Paris School of Economics

After graduating from the University of Bologna in 2015, Paolo worked as a research assistant for Oliver Vanden Eynde. In 2017, he passed a second master's degree at the Paris School of Economics and is now a PhD student there. He is interested in the study of the economic and sociological logic of group formation and particularly of trade unions. The aim is to understand the de-unionization that characterizes the labour market of most developed countries, particularly in France the United States.

Pietro Santoleri

Sant'Anna School of Advanced Studies

Pietro is a Postdoctoral Fellow at the Institute of Economics at Sant'Anna School of Advanced Studies (Pisa, Italy). He recently earned a PhD in Economics jointly from Sant'Anna School of Advanced Studies and Paris I Panthéon-Sorbonne. He worked as consultant for UN-ECLAC, the OECD and the Bank of Italy.
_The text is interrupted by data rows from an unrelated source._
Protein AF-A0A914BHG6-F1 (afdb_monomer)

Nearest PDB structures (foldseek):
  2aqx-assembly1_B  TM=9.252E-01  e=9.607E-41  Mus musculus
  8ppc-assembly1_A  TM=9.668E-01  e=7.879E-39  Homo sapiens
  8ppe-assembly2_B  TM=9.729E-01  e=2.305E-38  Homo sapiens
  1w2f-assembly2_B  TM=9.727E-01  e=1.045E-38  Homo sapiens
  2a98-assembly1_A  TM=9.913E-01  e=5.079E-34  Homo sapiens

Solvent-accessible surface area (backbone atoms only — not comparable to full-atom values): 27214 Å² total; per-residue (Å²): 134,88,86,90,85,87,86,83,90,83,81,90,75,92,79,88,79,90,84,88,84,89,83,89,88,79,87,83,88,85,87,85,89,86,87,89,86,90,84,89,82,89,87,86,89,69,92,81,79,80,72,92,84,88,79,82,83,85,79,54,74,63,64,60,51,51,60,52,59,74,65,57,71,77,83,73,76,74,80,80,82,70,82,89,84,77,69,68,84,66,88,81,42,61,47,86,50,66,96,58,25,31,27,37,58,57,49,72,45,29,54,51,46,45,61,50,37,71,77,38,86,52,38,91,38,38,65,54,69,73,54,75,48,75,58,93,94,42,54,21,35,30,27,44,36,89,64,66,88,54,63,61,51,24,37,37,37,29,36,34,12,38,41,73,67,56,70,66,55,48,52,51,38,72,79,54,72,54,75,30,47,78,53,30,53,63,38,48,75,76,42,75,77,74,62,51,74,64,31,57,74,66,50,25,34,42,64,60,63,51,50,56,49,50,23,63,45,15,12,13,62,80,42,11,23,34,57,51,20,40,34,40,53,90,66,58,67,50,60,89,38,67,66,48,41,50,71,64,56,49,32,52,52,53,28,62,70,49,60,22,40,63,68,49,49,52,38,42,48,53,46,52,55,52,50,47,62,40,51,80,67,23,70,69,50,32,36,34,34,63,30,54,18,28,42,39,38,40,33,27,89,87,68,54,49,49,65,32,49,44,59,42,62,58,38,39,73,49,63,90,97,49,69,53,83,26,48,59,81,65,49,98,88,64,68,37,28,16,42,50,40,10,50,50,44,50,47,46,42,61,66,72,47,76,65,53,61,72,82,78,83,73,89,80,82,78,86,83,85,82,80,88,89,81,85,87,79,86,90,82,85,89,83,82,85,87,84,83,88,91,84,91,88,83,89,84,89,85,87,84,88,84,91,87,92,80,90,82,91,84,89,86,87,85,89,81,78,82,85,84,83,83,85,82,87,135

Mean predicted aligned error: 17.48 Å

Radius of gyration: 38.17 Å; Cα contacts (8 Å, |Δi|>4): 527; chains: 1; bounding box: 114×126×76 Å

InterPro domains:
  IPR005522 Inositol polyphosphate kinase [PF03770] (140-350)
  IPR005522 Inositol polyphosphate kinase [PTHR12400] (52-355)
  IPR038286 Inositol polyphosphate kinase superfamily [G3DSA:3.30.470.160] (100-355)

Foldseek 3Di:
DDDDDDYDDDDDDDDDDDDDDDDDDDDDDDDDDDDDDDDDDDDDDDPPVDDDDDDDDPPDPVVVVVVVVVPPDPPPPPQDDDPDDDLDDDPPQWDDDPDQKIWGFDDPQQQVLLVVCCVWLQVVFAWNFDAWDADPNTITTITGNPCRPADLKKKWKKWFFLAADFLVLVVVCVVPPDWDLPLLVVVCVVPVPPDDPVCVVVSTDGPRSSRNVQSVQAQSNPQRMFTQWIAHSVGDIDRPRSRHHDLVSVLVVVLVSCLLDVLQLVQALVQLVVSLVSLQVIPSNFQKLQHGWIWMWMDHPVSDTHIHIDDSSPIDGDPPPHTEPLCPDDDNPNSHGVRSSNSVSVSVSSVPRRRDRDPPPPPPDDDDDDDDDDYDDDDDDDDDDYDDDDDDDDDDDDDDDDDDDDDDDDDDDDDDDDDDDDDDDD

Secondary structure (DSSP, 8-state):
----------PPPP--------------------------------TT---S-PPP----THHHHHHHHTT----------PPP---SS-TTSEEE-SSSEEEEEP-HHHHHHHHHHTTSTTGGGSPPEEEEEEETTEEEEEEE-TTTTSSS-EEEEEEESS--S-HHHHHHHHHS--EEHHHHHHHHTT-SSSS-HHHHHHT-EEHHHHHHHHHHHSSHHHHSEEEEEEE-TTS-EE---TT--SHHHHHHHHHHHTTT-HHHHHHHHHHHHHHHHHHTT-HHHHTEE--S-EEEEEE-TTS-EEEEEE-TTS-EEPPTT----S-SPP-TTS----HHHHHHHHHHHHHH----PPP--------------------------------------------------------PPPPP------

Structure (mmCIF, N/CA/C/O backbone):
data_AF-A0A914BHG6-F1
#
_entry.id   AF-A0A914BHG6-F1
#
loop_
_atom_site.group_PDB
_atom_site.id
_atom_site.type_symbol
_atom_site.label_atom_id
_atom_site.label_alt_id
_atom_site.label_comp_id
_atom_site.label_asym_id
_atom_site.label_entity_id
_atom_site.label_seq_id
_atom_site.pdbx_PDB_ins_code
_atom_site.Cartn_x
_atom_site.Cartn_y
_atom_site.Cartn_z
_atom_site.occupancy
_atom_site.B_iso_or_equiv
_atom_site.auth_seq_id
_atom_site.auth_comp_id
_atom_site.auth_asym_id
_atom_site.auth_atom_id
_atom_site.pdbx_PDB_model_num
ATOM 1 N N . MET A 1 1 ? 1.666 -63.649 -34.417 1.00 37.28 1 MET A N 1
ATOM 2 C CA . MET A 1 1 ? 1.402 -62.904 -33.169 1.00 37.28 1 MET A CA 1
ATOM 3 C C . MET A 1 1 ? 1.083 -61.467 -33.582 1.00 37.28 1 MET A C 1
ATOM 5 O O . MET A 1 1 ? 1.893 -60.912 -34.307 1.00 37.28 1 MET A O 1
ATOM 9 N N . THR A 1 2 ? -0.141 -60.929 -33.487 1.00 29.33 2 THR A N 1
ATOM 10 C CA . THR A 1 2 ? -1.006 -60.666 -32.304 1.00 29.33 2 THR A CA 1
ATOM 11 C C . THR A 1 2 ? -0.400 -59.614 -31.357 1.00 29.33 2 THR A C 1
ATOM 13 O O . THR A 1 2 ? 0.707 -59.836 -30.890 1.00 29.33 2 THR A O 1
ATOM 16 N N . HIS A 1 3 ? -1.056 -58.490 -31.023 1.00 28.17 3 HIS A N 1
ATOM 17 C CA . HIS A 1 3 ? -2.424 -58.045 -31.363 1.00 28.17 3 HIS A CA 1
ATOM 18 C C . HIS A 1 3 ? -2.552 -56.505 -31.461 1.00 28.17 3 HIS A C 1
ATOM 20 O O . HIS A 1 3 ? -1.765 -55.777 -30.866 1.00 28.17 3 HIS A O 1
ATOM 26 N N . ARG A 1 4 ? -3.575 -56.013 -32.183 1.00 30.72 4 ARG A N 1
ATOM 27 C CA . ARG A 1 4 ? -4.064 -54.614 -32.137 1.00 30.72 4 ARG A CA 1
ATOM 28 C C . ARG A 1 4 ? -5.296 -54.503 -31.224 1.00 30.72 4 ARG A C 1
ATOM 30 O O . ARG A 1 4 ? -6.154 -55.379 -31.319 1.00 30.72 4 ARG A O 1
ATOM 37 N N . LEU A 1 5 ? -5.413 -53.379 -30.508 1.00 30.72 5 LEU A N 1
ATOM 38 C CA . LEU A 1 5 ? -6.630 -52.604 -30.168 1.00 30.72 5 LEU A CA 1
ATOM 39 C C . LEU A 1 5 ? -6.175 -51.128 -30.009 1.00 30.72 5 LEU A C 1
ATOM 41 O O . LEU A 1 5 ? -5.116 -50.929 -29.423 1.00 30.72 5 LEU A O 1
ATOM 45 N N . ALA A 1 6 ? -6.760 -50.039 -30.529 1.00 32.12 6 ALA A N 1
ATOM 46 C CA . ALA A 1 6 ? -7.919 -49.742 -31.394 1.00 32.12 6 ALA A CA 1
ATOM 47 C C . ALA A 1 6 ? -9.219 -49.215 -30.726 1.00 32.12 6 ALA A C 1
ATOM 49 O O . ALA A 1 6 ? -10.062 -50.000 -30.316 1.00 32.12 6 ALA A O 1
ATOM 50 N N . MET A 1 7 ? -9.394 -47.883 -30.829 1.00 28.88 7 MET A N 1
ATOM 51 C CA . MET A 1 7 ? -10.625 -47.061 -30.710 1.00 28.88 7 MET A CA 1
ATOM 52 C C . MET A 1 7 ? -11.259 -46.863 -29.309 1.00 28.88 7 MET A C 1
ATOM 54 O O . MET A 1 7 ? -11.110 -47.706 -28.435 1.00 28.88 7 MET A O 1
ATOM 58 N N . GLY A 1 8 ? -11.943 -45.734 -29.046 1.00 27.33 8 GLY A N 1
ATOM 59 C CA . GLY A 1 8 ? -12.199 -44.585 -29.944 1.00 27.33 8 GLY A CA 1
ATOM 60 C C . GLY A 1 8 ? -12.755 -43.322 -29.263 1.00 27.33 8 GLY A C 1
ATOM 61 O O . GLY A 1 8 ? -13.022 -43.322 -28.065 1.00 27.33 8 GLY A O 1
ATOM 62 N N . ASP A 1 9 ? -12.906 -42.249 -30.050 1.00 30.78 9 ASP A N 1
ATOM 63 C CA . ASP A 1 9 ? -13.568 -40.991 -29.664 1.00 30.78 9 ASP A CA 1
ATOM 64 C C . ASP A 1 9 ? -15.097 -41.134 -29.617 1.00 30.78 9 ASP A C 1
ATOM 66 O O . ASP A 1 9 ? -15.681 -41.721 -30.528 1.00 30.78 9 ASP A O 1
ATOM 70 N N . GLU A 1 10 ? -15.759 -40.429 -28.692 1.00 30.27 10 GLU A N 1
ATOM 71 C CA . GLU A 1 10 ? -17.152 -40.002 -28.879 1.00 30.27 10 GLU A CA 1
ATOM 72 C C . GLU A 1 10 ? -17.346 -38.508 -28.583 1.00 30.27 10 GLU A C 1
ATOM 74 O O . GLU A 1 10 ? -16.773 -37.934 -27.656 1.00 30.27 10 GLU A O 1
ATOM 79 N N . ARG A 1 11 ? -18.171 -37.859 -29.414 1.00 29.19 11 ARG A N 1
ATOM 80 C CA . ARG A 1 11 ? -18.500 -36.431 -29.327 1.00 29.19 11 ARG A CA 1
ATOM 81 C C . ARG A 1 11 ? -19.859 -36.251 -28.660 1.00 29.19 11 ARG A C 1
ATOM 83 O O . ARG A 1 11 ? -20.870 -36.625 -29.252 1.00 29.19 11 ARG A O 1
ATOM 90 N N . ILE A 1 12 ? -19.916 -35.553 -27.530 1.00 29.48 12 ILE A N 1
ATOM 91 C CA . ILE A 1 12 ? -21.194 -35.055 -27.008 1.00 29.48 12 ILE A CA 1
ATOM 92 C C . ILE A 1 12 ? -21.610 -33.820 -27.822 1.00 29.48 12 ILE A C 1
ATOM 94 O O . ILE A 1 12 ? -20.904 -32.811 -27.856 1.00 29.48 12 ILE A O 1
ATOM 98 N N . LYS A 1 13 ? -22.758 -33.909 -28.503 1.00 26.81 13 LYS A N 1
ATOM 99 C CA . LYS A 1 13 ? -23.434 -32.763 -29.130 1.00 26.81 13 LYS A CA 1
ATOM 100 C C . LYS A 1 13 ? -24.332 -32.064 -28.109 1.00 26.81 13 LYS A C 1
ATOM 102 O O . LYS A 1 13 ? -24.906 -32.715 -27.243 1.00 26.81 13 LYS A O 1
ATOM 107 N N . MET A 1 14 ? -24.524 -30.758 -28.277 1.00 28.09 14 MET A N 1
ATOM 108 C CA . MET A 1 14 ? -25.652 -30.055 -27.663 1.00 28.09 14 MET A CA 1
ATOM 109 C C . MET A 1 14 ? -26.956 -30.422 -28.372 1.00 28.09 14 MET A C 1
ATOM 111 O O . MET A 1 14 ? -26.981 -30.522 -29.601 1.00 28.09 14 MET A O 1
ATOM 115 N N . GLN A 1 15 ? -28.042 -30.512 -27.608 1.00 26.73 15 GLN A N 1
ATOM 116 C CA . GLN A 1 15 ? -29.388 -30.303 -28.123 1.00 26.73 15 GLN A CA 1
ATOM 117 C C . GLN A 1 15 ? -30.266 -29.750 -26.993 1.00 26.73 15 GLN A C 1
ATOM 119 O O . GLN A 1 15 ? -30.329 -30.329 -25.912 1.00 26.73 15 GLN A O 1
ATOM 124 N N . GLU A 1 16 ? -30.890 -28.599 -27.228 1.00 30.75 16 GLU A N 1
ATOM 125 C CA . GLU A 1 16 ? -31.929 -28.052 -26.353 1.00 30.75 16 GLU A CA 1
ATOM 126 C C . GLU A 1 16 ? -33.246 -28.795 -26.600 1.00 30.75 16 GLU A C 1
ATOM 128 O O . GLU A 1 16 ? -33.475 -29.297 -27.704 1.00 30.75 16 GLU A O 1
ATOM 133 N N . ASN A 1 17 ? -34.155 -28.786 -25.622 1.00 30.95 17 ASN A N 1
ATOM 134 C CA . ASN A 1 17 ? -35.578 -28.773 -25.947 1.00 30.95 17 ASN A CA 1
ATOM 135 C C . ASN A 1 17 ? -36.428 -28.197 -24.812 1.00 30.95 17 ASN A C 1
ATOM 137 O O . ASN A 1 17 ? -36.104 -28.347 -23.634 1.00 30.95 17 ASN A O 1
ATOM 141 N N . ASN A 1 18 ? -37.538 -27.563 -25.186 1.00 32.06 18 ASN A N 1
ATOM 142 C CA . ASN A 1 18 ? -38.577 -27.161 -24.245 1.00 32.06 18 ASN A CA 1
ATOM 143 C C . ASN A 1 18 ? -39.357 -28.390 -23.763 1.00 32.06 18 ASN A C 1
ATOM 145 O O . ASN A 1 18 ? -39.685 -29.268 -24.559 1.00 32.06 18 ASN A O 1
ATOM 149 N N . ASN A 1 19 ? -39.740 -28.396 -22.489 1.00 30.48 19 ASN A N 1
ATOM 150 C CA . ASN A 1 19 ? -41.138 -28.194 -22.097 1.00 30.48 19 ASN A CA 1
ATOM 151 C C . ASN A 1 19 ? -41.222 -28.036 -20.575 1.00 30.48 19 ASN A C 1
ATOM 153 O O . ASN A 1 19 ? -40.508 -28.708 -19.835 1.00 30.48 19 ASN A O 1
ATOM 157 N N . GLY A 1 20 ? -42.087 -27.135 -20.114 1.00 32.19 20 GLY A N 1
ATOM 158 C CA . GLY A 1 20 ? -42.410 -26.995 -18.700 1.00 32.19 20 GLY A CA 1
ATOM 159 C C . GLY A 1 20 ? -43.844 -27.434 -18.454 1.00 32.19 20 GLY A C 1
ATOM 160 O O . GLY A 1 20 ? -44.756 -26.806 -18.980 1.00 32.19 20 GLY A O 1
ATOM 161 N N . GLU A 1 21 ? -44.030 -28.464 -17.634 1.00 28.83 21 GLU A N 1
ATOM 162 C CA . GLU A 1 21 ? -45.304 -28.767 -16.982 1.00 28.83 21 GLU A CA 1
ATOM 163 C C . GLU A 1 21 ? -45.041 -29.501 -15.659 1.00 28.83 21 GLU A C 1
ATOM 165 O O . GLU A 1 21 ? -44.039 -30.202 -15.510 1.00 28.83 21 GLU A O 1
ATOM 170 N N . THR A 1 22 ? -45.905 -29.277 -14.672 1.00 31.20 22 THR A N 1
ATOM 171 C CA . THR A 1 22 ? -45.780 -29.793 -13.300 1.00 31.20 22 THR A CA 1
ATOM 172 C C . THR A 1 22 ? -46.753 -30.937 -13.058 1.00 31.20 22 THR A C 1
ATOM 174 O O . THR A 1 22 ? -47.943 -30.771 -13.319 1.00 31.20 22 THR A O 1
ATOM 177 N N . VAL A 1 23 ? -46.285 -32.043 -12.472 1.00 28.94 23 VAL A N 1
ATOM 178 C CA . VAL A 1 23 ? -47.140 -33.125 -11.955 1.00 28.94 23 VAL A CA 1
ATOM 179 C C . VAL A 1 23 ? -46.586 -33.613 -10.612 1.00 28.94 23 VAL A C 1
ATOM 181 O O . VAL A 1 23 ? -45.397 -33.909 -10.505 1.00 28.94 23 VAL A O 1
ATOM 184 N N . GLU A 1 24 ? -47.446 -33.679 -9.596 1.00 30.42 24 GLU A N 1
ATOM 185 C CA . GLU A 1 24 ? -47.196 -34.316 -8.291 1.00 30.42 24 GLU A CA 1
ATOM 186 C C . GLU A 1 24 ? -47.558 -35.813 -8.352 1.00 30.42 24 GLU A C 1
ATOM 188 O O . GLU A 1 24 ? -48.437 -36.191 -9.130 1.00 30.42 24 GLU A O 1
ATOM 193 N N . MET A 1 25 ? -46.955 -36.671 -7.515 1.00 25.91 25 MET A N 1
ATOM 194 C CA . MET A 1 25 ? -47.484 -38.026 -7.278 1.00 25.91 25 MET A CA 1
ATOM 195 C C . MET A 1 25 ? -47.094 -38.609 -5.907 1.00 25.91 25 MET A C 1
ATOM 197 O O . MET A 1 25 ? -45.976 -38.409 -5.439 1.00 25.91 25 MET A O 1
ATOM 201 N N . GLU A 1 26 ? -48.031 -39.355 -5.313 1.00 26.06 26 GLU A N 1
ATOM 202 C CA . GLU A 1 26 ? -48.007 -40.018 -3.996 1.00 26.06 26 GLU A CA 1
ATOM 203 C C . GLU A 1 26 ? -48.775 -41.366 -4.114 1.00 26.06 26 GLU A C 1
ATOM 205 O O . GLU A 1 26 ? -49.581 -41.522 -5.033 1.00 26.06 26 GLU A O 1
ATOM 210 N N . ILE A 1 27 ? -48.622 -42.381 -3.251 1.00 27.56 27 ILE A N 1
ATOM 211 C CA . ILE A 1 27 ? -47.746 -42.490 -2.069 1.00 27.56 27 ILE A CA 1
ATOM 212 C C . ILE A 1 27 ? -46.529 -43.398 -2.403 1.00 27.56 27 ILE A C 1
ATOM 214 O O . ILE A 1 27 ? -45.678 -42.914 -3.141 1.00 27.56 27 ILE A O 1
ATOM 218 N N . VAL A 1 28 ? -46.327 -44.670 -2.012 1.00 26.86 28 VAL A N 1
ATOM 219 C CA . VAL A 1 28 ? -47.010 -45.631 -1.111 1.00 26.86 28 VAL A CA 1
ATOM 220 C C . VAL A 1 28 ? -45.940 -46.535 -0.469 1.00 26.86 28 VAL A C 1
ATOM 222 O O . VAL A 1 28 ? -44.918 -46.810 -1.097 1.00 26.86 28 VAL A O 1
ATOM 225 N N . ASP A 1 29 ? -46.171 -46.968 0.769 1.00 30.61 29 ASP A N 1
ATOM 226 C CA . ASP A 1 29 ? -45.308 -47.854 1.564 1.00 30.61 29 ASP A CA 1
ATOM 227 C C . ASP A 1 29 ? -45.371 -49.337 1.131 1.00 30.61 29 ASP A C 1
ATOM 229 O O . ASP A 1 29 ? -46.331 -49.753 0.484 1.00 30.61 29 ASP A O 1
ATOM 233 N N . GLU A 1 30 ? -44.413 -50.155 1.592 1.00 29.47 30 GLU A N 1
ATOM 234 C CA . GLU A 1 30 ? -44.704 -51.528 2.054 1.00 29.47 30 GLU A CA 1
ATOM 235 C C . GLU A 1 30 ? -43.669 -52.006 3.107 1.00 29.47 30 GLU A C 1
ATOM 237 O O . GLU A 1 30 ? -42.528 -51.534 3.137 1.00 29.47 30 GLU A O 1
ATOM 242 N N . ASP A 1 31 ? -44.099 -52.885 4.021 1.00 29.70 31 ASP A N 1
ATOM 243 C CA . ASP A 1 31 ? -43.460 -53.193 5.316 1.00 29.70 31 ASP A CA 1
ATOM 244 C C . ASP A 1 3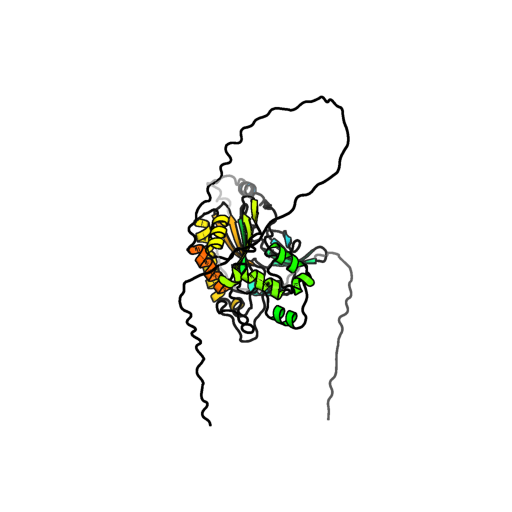1 ? -42.317 -54.233 5.304 1.00 29.70 31 ASP A C 1
ATOM 246 O O . ASP A 1 31 ? -42.236 -55.085 4.419 1.00 29.70 31 ASP A O 1
ATOM 250 N N . SER A 1 32 ? -41.545 -54.294 6.409 1.00 28.98 32 SER A N 1
ATOM 251 C CA . SER A 1 32 ? -41.092 -55.589 6.970 1.00 28.98 32 SER A CA 1
ATOM 252 C C . SER A 1 32 ? -40.751 -55.582 8.487 1.00 28.98 32 SER A C 1
ATOM 254 O O . SER A 1 32 ? -39.591 -55.727 8.868 1.00 28.98 32 SER A O 1
ATOM 256 N N . ASP A 1 33 ? -41.787 -55.501 9.329 1.00 28.45 33 ASP A N 1
ATOM 257 C CA . ASP A 1 33 ? -41.948 -56.224 10.619 1.00 28.45 33 ASP A CA 1
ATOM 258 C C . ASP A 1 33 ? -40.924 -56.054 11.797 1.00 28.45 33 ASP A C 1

His primary fields are firm dynamics and entrepreneurship, with a focus on innovative young firms and the evaluation of public policies targeting them.

Carlos Sanz

Bank of Spain

Carlos Sanz is a research economist at the Banco de España. He received his Ph.D. in Economics from Princeton University (2016). His research interests lie in political economy, public economics, gender economics, and econometrics. His work has been published at the Review of Economic Studies, Scandinavian Journal of Economics, Comparative Political Studies, and Political Science Research and Methods.

Kafeel Sarwar

Heidelberg University, Germany

I am graduating from the Chair of Development Economics, Heidelberg University, Germany, in summer 2020. My research interests are in the domains of applied microeconomics and development economics. My doctoral thesis covers the three major issues of development economics. First, I analyze the poverty convergence at the subnational level of India and Pakistan. I find the presence of poverty convergence clubs in India. In the second paper, I analyze the inequality convergence at the subnational level. In the last paper, I examine how decentralized school funding helps to improve school achievements.

Aurélien Saussay

London School of Economics

Aurélien Saussay is a Research Officer at the Grantham Research Institute at the London School of Economics. His research focuses on the economic consequences of the transition to a low carbon economy, in order to identify the social and political acceptance challenges that hamper the implementation of effective decarbonisation. More specifically, he aims to estimate the impacts of climate change mitigation on economic agents empirically to help improve the design of decarbonisation policies.

Anthony Savagar

University of Kent

Anthony is a senior lecturer in macroeconomics at the University of Kent. He is a visiting researcher at the Bank of England and National Institute of Economic and Social Research. He is a fellow of the Centre for Macroeconomics. His research interests are in macroeconomic theory and industrial organization. His current work focuses on endogenous entry costs in dynamic general equilibrium. He has empirical work studying market power in the UK economy.

Daniel Schaefer

Johannes Kepler University Linz

Assistant Professor of Economics. Alma mater: University of Edinburgh. Areas: Macroeconomics and Labour Economics.

Sebastian Schaefers

University of Basel

My name is Sebastian Schaefers and I am a PhD candidate at the University of Basel. My focus is on applied economic theory and industrial organization. I am mainly interested in energy markets and economic questions arising from sustainability concerns.

Mark Schelker

University of Fribourg

Since 2013 Professor of Economics at the University of Fribourg. From 2009 to 2013 Assistant Professor at the University of St. Gallen. 2009 consultant at Oliver Wyman. 2007 PhD University of Fribourg.